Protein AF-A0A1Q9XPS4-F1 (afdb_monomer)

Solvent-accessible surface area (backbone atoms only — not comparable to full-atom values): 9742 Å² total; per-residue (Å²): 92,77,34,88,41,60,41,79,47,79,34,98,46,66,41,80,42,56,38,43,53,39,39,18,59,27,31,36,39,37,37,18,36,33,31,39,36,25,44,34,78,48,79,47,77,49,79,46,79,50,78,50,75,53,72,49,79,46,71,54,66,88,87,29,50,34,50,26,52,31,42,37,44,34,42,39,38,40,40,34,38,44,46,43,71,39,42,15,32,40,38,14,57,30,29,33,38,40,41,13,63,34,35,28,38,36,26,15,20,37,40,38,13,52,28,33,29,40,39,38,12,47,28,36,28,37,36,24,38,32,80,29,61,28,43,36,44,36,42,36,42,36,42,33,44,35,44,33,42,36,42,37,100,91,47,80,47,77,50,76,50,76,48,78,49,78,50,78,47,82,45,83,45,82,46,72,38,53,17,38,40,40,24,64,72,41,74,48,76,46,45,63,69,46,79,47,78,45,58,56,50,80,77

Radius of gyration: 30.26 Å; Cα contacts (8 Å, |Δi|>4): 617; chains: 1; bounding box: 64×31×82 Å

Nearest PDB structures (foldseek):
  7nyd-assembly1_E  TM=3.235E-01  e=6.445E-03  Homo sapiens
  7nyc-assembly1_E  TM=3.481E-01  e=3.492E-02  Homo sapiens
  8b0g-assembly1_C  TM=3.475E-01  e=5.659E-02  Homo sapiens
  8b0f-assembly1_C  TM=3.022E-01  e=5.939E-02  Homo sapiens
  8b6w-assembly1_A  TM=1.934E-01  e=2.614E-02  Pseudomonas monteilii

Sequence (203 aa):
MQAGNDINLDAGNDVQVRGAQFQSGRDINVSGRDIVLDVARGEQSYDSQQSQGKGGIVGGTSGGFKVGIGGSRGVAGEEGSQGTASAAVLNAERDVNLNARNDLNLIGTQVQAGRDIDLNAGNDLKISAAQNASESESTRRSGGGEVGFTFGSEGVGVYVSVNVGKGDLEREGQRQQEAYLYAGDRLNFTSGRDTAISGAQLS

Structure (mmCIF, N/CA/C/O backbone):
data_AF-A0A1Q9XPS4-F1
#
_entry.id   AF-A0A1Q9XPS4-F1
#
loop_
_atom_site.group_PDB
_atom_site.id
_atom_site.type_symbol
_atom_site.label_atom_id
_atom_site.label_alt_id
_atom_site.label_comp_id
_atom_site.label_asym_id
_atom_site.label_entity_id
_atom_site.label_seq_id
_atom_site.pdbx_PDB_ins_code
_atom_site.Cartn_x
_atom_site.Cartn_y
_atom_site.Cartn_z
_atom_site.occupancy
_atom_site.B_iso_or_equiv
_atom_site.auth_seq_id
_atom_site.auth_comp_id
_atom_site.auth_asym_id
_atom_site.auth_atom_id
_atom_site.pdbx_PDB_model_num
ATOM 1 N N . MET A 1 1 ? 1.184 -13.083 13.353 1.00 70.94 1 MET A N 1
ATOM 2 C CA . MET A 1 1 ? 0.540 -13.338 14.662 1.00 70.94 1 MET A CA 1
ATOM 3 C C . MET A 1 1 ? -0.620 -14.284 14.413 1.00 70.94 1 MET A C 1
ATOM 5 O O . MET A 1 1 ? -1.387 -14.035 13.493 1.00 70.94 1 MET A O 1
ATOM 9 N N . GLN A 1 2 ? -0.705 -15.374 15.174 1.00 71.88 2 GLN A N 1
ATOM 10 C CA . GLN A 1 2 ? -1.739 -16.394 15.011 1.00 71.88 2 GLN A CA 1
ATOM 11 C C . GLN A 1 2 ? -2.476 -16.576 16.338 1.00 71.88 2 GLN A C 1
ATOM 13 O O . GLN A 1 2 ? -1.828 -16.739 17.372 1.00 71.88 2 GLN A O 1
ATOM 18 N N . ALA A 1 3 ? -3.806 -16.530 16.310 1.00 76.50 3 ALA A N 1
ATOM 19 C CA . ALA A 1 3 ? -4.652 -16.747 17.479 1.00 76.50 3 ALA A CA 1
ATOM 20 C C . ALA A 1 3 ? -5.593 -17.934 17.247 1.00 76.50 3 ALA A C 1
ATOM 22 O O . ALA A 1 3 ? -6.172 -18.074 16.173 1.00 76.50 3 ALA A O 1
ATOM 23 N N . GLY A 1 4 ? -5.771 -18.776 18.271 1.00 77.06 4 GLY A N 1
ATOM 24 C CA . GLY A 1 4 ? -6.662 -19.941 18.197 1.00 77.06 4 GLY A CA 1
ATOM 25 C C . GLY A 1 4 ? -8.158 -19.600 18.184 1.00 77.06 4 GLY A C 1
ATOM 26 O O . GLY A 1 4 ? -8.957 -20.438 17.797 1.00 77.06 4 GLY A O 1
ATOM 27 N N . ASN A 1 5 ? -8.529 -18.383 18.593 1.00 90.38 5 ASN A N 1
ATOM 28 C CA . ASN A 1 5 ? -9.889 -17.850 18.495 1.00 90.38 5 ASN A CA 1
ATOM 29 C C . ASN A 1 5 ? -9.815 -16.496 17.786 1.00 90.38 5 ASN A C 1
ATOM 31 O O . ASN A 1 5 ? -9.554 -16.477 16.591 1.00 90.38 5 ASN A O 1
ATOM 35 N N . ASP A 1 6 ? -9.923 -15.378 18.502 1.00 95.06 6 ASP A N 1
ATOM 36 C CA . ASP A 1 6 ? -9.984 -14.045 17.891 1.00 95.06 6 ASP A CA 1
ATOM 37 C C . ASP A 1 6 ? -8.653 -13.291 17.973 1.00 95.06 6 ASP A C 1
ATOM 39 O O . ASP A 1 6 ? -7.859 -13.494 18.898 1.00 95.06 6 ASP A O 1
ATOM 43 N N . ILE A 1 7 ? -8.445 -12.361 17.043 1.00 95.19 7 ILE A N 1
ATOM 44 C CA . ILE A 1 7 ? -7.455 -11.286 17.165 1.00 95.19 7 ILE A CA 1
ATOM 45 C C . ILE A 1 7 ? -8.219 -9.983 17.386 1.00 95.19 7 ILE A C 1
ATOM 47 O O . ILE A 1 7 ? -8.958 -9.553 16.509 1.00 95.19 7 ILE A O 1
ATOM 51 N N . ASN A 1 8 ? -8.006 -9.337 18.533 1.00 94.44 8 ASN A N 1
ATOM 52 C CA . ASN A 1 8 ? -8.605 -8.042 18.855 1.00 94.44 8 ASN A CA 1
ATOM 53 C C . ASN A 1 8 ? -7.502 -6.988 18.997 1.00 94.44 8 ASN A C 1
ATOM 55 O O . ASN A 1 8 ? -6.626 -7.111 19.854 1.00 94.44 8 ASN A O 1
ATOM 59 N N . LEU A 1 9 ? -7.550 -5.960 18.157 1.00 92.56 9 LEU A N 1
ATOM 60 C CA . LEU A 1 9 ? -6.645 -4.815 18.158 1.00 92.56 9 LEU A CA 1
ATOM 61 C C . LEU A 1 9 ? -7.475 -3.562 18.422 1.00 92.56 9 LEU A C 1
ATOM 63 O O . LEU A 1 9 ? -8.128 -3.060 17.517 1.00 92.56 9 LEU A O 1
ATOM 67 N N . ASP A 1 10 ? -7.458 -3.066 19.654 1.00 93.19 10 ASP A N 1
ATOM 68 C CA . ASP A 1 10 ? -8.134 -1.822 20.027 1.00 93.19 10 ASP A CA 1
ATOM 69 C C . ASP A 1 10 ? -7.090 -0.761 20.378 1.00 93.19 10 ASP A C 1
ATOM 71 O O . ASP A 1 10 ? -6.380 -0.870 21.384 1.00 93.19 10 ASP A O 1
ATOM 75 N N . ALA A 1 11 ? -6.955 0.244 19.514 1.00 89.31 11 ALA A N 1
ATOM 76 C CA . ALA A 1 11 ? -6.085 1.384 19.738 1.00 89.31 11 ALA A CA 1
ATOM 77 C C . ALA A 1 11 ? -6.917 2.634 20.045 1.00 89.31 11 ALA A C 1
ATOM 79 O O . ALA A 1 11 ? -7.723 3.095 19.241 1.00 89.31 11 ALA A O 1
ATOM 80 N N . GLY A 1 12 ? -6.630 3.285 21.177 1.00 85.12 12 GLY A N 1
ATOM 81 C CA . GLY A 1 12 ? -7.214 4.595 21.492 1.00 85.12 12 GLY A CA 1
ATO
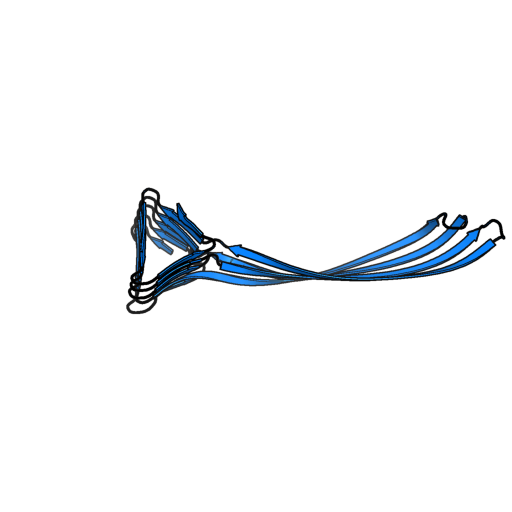M 82 C C . GLY A 1 12 ? -6.825 5.703 20.496 1.00 85.12 12 GLY A C 1
ATOM 83 O O . GLY A 1 12 ? -7.512 6.723 20.427 1.00 85.12 12 GLY A O 1
ATOM 84 N N . ASN A 1 13 ? -5.758 5.487 19.718 1.00 93.31 13 ASN A N 1
ATOM 85 C CA . ASN A 1 13 ? -5.297 6.326 18.609 1.00 93.31 13 ASN A CA 1
ATOM 86 C C . ASN A 1 13 ? -5.281 5.491 17.322 1.00 93.31 13 ASN A C 1
ATOM 88 O O . ASN A 1 13 ? -6.320 4.973 16.947 1.00 93.31 13 ASN A O 1
ATOM 92 N N . ASP A 1 14 ? -4.139 5.326 16.663 1.00 96.25 14 ASP A N 1
ATOM 93 C CA . ASP A 1 14 ? -4.086 4.800 15.297 1.00 96.25 14 ASP A CA 1
ATOM 94 C C . ASP A 1 14 ? -3.606 3.350 15.268 1.00 96.25 14 ASP A C 1
ATOM 96 O O . ASP A 1 14 ? -2.754 2.948 16.065 1.00 96.25 14 ASP A O 1
ATOM 100 N N . VAL A 1 15 ? -4.118 2.577 14.314 1.00 96.12 15 VAL A N 1
ATOM 101 C CA . VAL A 1 15 ? -3.622 1.238 13.994 1.00 96.12 15 VAL A CA 1
ATOM 102 C C . VAL A 1 15 ? -2.895 1.298 12.660 1.00 96.12 15 VAL A C 1
ATOM 104 O O . VAL A 1 15 ? -3.481 1.649 11.639 1.00 96.12 15 VAL A O 1
ATOM 107 N N . GLN A 1 16 ? -1.620 0.911 12.650 1.00 94.25 16 GLN A N 1
ATOM 108 C CA . GLN A 1 16 ? -0.841 0.778 11.424 1.00 94.25 16 GLN A CA 1
ATOM 109 C C . GLN A 1 16 ? -0.259 -0.628 11.309 1.00 94.25 16 GLN A C 1
ATOM 111 O O . GLN A 1 16 ? 0.465 -1.094 12.187 1.00 94.25 16 GLN A O 1
ATOM 116 N N . VAL A 1 17 ? -0.561 -1.289 10.196 1.00 93.06 17 VAL A N 1
ATOM 117 C CA . VAL A 1 17 ? -0.143 -2.656 9.892 1.00 93.06 17 VAL A CA 1
ATOM 118 C C . VAL A 1 17 ? 0.586 -2.633 8.559 1.00 93.06 17 VAL A C 1
ATOM 120 O O . VAL A 1 17 ? 0.008 -2.248 7.549 1.00 93.06 17 VAL A O 1
ATOM 123 N N . ARG A 1 18 ? 1.859 -3.038 8.538 1.00 92.44 18 ARG A N 1
ATOM 124 C CA . ARG A 1 18 ? 2.667 -3.068 7.310 1.00 92.44 18 ARG A CA 1
ATOM 125 C C . ARG A 1 18 ? 3.300 -4.429 7.117 1.00 92.44 18 ARG A C 1
ATOM 127 O O . ARG A 1 18 ? 4.057 -4.859 7.982 1.00 92.44 18 ARG A O 1
ATOM 134 N N . GLY A 1 19 ? 2.970 -5.105 6.017 1.00 88.94 19 GLY A N 1
ATOM 135 C CA . GLY A 1 19 ? 3.521 -6.426 5.679 1.00 88.94 19 GLY A CA 1
ATOM 136 C C . GLY A 1 19 ? 3.351 -7.509 6.751 1.00 88.94 19 GLY A C 1
ATOM 137 O O . GLY A 1 19 ? 4.033 -8.531 6.711 1.00 88.94 19 GLY A O 1
ATOM 138 N N . ALA A 1 20 ? 2.481 -7.281 7.737 1.00 92.62 20 ALA A N 1
ATOM 139 C CA . ALA A 1 20 ? 2.226 -8.222 8.812 1.00 92.62 20 ALA A CA 1
ATOM 140 C C . ALA A 1 20 ? 1.111 -9.185 8.412 1.00 92.62 20 ALA A C 1
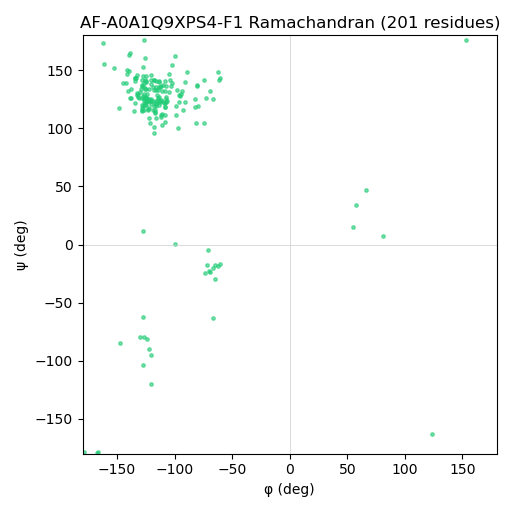
ATOM 142 O O . ALA A 1 20 ? 0.189 -8.818 7.687 1.00 92.62 20 ALA A O 1
ATOM 143 N N . GLN A 1 21 ? 1.192 -10.408 8.929 1.00 93.38 21 GLN A N 1
ATOM 144 C CA . GLN A 1 21 ? 0.197 -11.449 8.695 1.00 93.38 21 GLN A CA 1
ATOM 145 C C . GLN A 1 21 ? -0.541 -11.755 10.000 1.00 93.38 21 GLN A C 1
ATOM 147 O O . GLN A 1 21 ? 0.084 -12.105 11.014 1.00 93.38 21 GLN A O 1
ATOM 152 N N . PHE A 1 22 ? -1.861 -11.616 9.974 1.00 94.38 22 PHE A N 1
ATOM 153 C CA . PHE A 1 22 ? -2.779 -11.955 11.051 1.00 94.38 22 PHE A CA 1
ATOM 154 C C . PHE A 1 22 ? -3.621 -13.150 10.632 1.00 94.38 22 PHE A C 1
ATOM 156 O O . PHE A 1 22 ? -4.284 -13.103 9.602 1.00 94.38 22 PHE A O 1
ATOM 163 N N . GLN A 1 23 ? -3.598 -14.203 11.444 1.00 95.50 23 GLN A N 1
ATOM 164 C CA . GLN A 1 23 ? -4.431 -15.378 11.232 1.00 95.50 23 GLN A CA 1
ATOM 165 C C . GLN A 1 23 ? -5.226 -15.691 12.496 1.00 95.50 23 GLN A C 1
ATOM 167 O O . GLN A 1 23 ? -4.653 -15.913 13.565 1.00 95.50 23 GLN A O 1
ATOM 172 N N . SER A 1 24 ? -6.545 -15.706 12.367 1.00 94.94 24 SER A N 1
ATOM 173 C CA . SER A 1 24 ? -7.482 -15.973 13.451 1.00 94.94 24 SER A CA 1
ATOM 174 C C . SER A 1 24 ? -8.308 -17.214 13.136 1.00 94.94 24 SER A C 1
ATOM 176 O O . SER A 1 24 ? -8.826 -17.353 12.033 1.00 94.94 24 SER A O 1
ATOM 178 N N . GLY A 1 25 ? -8.472 -18.089 14.131 1.00 94.81 25 GLY A N 1
ATOM 179 C CA . GLY A 1 25 ? -9.378 -19.237 14.046 1.00 94.81 25 GLY A CA 1
ATOM 180 C C . GLY A 1 25 ? -10.868 -18.874 14.070 1.00 94.81 25 GLY A C 1
ATOM 181 O O . GLY A 1 25 ? -11.705 -19.767 13.955 1.00 94.81 25 GLY A O 1
ATOM 182 N N . ARG A 1 26 ? -11.215 -17.594 14.254 1.00 96.44 26 ARG A N 1
ATOM 183 C CA . ARG A 1 26 ? -12.595 -17.112 14.242 1.00 96.44 26 ARG A CA 1
ATOM 184 C C . ARG A 1 26 ? -12.689 -15.688 13.694 1.00 96.44 26 ARG A C 1
ATOM 186 O O . ARG A 1 26 ? -12.921 -15.563 12.499 1.00 96.44 26 ARG A O 1
ATOM 193 N N . ASP A 1 27 ? -12.489 -14.653 14.513 1.00 97.69 27 ASP A N 1
ATOM 194 C CA . ASP A 1 27 ? -12.658 -13.262 14.072 1.00 97.69 27 ASP A CA 1
ATOM 195 C C . ASP A 1 27 ? -11.388 -12.408 14.202 1.00 97.69 27 ASP A C 1
ATOM 197 O O . ASP A 1 27 ? -10.632 -12.510 15.174 1.00 97.69 27 ASP A O 1
ATOM 201 N N . ILE A 1 28 ? -11.199 -11.474 13.271 1.00 98.12 28 ILE A N 1
ATOM 202 C CA . ILE A 1 28 ? -10.253 -10.363 13.426 1.00 98.12 28 ILE A CA 1
ATOM 203 C C . ILE A 1 28 ? -11.051 -9.079 13.634 1.00 98.12 28 ILE A C 1
ATOM 205 O O . ILE A 1 28 ? -11.780 -8.655 12.745 1.00 98.12 28 ILE A O 1
ATOM 209 N N . ASN A 1 29 ? -10.872 -8.428 14.780 1.00 97.62 29 ASN A N 1
ATOM 210 C CA . ASN A 1 29 ? -11.493 -7.146 15.096 1.00 97.62 29 ASN A CA 1
ATOM 211 C C . ASN A 1 29 ? -10.408 -6.089 15.295 1.00 97.62 29 ASN A C 1
ATOM 213 O O . ASN A 1 29 ? -9.548 -6.227 16.167 1.00 97.62 29 ASN A O 1
ATOM 217 N N . VAL A 1 30 ? -10.454 -5.022 14.504 1.00 97.62 30 VAL A N 1
ATOM 218 C CA . VAL A 1 30 ? -9.529 -3.892 14.602 1.00 97.62 30 VAL A CA 1
ATOM 219 C C . VAL A 1 30 ? -10.328 -2.614 14.795 1.00 97.62 30 VAL A C 1
ATOM 221 O O . VAL A 1 30 ? -11.181 -2.291 13.975 1.00 97.62 30 VAL A O 1
ATOM 224 N N . SER A 1 31 ? -10.023 -1.872 15.852 1.00 97.81 31 SER A N 1
ATOM 225 C CA . SER A 1 31 ? -10.658 -0.604 16.193 1.00 97.81 31 SER A CA 1
ATOM 226 C C . SER A 1 31 ? -9.600 0.468 16.437 1.00 97.81 31 SER A C 1
ATOM 228 O O . SER A 1 31 ? -8.591 0.224 17.100 1.00 97.81 31 SER A O 1
ATOM 230 N N . GLY A 1 32 ? -9.829 1.663 15.895 1.00 97.19 32 GLY A N 1
ATOM 231 C CA . GLY A 1 32 ? -8.895 2.782 15.995 1.00 97.19 32 GLY A CA 1
ATOM 232 C C . GLY A 1 32 ? -9.537 4.133 15.688 1.00 97.19 32 GLY A C 1
ATOM 233 O O . GLY A 1 32 ? -10.692 4.232 15.278 1.00 97.19 32 GLY A O 1
ATOM 234 N N . ARG A 1 33 ? -8.789 5.217 15.895 1.00 97.69 33 ARG A N 1
ATOM 235 C CA . ARG A 1 33 ? -9.071 6.524 15.293 1.00 97.69 33 ARG A CA 1
ATOM 236 C C . ARG A 1 33 ? -8.873 6.415 13.785 1.00 97.69 33 ARG A C 1
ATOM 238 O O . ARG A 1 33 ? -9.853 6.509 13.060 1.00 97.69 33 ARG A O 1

Work instructions
Each line above that includes "Homo" should be shown.

Exercise solution
  7nyd-assembly1_E  TM=3.235E-01  e=6.445E-03  Homo sapiens
  7nyc-assembly1_E  TM=3.481E-01  e=3.492E-02  Homo sapiens
  8b0g-assembly1_C  TM=3.475E-01  e=5.659E-02  Homo sapiens
  8b0f-assembly1_C  TM=3.022E-01  e=5.939E-02  Homo sapiens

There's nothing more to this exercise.